■ Instructions for the task ■
From the entries below, transcribe exactly the lines between the line holding "ATOM 22 O O" and the line holding "ATOM 28 C C", inclusive; skip all other lines.

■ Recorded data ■
* * * * * * *

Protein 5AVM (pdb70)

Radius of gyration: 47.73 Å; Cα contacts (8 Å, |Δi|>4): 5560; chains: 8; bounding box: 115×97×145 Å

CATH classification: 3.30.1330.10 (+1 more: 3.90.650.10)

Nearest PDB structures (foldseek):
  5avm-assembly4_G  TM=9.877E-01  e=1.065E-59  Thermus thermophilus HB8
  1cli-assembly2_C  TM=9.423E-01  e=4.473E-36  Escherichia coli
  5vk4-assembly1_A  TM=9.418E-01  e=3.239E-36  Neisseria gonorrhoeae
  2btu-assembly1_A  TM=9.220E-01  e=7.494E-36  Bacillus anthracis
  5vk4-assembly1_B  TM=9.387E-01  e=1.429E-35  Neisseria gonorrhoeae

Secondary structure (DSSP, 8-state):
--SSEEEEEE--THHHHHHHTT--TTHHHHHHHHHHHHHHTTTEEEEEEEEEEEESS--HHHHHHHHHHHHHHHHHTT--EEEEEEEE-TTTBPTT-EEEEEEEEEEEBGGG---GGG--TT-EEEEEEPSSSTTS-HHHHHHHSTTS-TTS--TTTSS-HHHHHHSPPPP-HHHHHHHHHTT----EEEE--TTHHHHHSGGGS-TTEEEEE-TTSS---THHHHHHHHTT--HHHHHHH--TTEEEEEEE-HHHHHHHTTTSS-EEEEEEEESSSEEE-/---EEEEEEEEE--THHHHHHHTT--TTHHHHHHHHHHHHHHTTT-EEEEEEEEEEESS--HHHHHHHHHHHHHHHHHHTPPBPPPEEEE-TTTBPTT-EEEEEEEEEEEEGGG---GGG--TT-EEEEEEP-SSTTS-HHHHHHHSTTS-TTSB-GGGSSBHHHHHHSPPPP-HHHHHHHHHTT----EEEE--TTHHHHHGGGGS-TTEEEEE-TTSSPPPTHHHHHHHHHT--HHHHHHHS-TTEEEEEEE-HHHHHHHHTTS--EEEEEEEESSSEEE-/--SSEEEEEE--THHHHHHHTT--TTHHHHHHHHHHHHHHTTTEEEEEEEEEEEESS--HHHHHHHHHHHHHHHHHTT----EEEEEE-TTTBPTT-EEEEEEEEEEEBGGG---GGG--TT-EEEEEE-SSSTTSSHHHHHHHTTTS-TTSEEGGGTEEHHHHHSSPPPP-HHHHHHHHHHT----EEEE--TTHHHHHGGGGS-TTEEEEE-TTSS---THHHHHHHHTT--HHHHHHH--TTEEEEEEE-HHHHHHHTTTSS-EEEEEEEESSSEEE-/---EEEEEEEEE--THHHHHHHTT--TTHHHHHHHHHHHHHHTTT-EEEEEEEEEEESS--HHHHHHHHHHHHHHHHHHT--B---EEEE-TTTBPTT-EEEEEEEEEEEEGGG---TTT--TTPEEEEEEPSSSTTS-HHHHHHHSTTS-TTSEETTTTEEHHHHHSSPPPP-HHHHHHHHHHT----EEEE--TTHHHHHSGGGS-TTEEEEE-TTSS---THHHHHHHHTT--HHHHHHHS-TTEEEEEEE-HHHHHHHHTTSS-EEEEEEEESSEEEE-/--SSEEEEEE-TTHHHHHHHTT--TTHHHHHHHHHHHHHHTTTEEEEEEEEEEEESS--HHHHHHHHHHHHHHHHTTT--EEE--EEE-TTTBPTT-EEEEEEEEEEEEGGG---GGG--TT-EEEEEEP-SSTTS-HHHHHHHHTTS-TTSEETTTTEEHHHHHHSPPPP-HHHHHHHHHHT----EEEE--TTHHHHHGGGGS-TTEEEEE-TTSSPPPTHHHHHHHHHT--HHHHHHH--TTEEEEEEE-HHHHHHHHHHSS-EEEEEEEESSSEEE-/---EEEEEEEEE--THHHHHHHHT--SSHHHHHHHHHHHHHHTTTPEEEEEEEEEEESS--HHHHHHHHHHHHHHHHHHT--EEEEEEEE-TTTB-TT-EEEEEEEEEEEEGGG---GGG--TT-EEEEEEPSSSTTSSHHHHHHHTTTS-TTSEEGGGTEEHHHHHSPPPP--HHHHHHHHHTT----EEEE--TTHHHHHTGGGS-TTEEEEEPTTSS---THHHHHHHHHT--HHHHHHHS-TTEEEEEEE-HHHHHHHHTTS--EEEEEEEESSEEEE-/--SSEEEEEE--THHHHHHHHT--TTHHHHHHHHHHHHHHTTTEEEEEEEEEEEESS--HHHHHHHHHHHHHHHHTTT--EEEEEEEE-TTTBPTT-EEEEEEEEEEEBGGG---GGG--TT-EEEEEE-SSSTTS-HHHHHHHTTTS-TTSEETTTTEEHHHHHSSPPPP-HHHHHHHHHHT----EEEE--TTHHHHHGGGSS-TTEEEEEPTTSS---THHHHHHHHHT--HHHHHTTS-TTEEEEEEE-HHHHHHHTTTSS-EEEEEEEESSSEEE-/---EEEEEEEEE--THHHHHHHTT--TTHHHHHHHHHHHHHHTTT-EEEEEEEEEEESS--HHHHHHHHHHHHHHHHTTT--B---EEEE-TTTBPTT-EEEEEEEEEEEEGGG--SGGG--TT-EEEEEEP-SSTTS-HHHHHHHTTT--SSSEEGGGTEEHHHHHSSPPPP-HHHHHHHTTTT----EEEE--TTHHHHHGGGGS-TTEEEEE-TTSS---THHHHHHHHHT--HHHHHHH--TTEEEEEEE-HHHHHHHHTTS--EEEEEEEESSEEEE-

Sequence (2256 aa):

* * * * * * *

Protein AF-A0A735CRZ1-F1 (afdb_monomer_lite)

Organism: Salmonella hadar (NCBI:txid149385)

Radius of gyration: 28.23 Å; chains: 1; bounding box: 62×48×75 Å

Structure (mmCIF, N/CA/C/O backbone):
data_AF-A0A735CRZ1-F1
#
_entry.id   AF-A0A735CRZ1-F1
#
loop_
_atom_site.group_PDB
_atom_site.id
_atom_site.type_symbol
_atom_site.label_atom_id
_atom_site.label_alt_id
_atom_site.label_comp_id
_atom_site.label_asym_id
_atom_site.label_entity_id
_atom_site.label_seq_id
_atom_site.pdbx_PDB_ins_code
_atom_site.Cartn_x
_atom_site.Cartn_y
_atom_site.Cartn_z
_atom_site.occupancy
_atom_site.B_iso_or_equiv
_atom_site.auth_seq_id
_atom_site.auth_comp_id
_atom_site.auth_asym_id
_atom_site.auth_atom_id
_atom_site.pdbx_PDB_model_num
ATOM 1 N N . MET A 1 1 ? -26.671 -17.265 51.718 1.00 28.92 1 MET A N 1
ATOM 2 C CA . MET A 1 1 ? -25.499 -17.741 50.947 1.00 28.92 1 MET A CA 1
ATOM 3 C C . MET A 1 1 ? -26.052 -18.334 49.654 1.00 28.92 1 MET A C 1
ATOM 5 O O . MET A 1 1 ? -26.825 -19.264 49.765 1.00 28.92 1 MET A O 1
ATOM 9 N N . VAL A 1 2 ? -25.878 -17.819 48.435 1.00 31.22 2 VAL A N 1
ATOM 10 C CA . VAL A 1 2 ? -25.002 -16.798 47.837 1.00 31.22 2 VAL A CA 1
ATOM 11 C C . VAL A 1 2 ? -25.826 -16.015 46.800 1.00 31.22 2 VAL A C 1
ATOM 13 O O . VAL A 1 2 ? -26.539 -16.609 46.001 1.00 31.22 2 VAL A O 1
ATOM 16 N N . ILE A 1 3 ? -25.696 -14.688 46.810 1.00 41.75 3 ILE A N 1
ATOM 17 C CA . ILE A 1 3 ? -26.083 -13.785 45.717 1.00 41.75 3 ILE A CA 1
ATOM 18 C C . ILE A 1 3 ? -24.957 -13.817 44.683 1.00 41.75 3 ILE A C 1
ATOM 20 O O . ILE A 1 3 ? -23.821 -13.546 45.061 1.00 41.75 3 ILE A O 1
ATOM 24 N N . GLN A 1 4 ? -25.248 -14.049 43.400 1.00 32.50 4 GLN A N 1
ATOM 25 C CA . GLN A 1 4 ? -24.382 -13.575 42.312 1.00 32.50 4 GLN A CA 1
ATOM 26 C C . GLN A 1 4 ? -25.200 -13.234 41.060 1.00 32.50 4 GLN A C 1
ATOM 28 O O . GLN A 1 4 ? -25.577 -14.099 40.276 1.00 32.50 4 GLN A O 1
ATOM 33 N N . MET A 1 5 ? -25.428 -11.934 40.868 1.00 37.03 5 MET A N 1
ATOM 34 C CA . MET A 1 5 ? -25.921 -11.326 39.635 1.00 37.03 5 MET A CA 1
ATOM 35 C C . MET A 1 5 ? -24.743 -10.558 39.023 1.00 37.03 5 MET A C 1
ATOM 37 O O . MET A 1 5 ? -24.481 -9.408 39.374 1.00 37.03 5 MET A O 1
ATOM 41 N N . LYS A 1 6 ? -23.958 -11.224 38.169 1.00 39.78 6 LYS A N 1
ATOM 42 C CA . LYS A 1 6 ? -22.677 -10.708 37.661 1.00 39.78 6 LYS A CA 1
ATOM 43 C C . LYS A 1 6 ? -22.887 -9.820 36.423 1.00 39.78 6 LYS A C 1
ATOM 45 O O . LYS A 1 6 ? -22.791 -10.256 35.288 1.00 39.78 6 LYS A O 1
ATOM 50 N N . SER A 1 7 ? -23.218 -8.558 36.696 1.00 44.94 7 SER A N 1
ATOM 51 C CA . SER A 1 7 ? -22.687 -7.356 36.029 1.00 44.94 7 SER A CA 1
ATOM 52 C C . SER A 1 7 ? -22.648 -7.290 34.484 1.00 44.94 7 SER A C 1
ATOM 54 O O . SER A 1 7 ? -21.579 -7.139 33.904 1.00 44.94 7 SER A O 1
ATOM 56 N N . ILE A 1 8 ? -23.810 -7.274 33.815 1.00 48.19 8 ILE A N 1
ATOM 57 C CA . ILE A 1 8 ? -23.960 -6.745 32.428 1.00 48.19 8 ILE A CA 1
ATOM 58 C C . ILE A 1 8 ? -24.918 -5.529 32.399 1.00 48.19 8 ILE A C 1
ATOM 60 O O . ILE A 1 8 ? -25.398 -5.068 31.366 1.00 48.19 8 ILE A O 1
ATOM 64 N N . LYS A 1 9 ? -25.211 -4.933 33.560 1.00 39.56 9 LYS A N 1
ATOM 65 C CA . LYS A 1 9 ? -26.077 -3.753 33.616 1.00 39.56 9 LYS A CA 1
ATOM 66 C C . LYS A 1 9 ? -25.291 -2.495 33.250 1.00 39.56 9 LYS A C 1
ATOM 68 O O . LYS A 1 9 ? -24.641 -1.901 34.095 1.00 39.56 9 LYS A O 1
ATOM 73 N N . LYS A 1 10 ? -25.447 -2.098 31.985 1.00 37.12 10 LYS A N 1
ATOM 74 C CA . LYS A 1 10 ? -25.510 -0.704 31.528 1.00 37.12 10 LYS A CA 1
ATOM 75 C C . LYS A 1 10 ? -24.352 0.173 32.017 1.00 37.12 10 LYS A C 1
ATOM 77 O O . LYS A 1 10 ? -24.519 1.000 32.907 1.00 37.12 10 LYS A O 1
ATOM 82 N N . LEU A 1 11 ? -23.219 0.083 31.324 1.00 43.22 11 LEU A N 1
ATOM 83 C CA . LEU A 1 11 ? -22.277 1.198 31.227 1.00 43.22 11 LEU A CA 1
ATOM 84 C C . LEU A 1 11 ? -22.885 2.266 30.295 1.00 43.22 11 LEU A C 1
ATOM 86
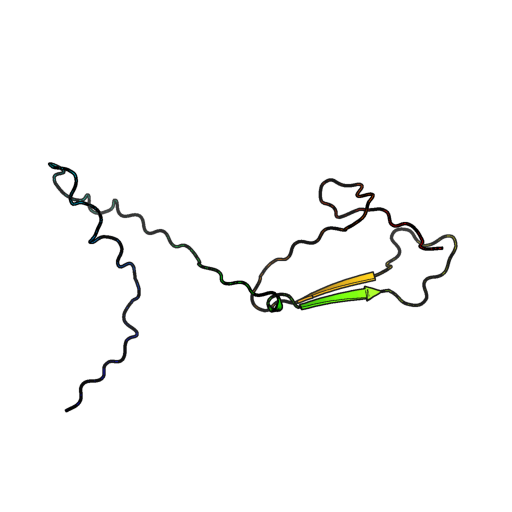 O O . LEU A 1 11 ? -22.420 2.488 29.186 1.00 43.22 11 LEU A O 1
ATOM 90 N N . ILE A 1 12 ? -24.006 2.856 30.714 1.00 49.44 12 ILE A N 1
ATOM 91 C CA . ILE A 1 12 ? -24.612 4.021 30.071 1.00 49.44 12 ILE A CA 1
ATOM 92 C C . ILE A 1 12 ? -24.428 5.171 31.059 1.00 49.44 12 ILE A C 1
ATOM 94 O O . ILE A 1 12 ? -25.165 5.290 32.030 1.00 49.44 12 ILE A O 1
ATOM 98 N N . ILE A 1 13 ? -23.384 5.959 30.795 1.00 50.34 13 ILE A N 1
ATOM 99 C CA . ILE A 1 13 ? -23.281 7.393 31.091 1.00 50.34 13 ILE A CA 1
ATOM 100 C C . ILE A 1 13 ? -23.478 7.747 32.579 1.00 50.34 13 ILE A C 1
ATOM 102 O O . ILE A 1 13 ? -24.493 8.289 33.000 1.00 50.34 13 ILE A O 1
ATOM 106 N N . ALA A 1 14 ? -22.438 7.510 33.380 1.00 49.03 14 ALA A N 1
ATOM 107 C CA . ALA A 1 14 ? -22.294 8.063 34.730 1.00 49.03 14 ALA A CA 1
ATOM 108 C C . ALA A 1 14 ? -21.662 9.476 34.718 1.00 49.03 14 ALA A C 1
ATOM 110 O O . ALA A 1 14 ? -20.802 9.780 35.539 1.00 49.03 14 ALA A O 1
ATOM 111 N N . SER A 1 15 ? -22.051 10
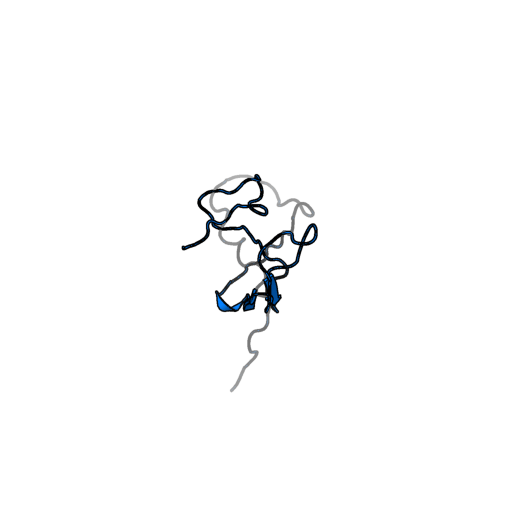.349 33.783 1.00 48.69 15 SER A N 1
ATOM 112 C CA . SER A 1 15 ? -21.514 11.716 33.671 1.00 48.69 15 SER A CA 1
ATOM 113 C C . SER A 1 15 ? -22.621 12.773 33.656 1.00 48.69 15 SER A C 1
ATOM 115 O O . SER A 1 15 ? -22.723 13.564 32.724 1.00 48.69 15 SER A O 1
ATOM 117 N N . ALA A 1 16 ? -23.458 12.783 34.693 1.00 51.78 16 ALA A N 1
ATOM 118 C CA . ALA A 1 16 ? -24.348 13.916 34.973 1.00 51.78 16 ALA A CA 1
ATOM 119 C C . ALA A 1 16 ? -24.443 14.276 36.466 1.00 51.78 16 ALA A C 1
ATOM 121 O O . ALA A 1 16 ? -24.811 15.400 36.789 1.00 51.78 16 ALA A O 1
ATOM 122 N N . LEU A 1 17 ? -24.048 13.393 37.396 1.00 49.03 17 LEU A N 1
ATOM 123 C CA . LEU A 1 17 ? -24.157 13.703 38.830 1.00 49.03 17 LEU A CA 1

* * * * * * *

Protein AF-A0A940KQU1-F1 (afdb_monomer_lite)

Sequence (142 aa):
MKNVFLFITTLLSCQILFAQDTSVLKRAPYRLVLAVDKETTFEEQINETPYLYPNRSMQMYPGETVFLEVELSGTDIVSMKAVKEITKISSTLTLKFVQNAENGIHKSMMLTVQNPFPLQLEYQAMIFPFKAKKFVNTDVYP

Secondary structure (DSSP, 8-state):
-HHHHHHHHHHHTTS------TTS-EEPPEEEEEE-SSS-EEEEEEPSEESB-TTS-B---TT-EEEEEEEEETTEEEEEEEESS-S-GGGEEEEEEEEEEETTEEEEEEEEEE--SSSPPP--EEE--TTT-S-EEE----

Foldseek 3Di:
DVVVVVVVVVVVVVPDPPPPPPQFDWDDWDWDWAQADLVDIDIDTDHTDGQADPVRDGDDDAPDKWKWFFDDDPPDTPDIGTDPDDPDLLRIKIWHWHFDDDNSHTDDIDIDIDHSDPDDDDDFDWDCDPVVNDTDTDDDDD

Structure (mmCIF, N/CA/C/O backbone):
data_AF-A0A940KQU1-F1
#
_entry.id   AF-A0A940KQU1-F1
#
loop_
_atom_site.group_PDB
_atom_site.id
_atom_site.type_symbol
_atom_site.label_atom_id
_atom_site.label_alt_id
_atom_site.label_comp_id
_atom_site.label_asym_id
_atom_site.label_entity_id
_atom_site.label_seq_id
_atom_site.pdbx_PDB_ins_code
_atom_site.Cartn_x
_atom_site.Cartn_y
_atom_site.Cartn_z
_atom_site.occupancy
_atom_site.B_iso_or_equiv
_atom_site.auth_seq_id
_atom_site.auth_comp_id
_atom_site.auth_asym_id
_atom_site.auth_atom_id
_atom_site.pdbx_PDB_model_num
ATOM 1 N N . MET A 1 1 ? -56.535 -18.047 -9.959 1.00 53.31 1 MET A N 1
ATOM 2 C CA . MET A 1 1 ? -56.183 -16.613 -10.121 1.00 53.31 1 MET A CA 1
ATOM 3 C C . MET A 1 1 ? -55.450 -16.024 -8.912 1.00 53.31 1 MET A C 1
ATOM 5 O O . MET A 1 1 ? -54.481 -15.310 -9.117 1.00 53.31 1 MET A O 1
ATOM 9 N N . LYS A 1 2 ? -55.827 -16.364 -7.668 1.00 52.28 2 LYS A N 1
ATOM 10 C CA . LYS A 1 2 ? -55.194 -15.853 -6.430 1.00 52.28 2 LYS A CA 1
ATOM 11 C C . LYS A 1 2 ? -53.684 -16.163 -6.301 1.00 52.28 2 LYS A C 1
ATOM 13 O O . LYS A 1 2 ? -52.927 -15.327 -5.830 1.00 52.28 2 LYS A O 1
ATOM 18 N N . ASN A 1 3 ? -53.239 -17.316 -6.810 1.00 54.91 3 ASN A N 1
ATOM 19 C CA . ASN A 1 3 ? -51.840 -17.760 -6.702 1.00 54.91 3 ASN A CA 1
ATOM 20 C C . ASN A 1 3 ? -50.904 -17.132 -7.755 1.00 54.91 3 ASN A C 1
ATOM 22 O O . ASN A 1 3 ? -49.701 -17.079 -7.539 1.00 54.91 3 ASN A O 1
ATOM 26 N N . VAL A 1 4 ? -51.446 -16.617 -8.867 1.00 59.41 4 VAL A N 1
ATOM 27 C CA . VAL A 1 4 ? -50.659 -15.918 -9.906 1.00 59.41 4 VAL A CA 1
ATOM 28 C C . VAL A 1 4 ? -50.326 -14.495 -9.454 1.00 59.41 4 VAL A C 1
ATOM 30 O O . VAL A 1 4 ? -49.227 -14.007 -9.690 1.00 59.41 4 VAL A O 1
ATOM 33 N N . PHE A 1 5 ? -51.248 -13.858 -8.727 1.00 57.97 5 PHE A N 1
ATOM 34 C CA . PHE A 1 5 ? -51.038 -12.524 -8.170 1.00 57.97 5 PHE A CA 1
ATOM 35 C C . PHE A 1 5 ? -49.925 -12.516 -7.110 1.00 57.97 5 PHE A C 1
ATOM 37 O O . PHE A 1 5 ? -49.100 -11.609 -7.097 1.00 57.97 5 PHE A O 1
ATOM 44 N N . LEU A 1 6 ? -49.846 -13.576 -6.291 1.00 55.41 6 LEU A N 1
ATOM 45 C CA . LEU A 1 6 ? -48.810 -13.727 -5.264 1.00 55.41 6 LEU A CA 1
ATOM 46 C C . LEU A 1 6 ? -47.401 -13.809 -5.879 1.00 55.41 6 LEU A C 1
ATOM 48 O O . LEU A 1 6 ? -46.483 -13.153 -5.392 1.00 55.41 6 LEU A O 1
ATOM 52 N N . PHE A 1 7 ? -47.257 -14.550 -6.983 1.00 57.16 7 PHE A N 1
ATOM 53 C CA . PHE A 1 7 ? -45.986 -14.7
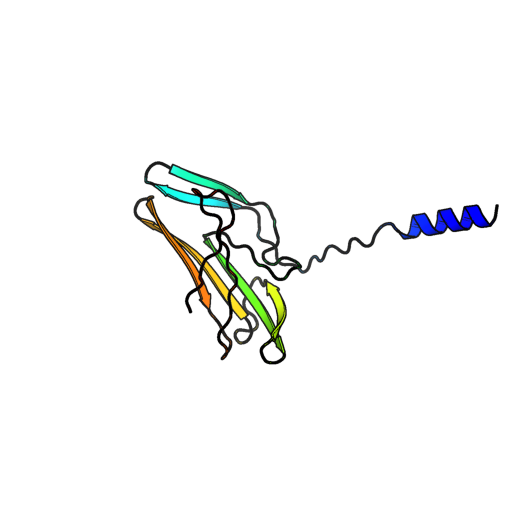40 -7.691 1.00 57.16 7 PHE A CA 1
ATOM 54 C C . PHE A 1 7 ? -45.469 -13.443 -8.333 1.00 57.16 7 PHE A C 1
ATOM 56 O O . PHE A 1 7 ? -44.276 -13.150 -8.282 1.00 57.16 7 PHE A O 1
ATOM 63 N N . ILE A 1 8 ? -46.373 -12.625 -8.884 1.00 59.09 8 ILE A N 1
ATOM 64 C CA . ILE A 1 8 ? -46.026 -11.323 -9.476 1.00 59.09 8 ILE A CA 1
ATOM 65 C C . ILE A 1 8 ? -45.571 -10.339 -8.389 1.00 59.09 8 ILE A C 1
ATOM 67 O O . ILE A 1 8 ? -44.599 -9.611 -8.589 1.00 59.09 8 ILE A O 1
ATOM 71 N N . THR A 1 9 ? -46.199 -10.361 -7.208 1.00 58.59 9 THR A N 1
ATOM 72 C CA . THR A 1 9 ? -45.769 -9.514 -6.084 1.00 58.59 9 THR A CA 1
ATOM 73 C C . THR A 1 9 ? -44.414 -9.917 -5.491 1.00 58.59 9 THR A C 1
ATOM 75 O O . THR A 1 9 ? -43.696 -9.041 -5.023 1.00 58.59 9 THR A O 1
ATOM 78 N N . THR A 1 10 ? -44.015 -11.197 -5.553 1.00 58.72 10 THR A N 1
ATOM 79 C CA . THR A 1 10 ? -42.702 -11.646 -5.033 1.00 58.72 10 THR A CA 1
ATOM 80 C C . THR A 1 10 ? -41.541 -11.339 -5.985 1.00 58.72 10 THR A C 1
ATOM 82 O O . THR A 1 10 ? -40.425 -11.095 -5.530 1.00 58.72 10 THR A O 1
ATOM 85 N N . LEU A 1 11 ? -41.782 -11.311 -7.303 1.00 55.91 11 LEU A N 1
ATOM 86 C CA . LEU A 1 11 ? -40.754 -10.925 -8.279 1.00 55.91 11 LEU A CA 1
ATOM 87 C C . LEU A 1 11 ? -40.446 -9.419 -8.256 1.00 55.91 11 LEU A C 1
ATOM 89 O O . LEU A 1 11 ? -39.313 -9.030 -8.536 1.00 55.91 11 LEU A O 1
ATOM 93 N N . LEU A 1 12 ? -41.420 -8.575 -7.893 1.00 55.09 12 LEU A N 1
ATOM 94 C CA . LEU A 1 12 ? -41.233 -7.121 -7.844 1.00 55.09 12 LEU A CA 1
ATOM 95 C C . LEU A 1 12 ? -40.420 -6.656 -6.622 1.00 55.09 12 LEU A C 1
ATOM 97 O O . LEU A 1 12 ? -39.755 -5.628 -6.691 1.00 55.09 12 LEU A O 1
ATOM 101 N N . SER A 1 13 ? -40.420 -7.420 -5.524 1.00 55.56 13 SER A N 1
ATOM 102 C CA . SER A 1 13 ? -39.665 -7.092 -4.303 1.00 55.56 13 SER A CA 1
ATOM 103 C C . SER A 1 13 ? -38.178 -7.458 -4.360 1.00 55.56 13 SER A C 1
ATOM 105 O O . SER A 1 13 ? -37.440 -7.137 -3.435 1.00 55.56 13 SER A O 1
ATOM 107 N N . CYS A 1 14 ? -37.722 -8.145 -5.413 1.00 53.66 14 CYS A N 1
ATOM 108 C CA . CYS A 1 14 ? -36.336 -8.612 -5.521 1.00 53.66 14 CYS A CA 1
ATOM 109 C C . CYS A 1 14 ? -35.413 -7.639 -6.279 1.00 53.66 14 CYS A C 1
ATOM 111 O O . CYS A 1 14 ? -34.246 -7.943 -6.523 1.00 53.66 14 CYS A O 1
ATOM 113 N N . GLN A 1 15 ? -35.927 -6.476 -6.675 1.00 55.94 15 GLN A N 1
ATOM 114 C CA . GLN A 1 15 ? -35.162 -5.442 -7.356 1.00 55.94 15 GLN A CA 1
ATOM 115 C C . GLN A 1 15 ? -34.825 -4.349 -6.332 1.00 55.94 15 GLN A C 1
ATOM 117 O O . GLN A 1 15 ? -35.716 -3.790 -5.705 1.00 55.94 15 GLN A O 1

* * * * * * *

■ Final answer ■
ATOM 22 O O . ASN A 1 3 ? -49.701 -17.079 -7.539 1.00 54.91 3 ASN A O 1
ATOM 26 N N . VAL A 1 4 ? -51.446 -16.617 -8.867 1.00 59.41 4 VAL A N 1
ATOM 27 C CA . VAL A 1 4 ? -50.659 -15.918 -9.906 1.00 59.41 4 VAL A CA 1
ATOM 28 C C . VAL A 1 4 ? -50.326 -14.495 -9.454 1.00 59.41 4 VAL A C 1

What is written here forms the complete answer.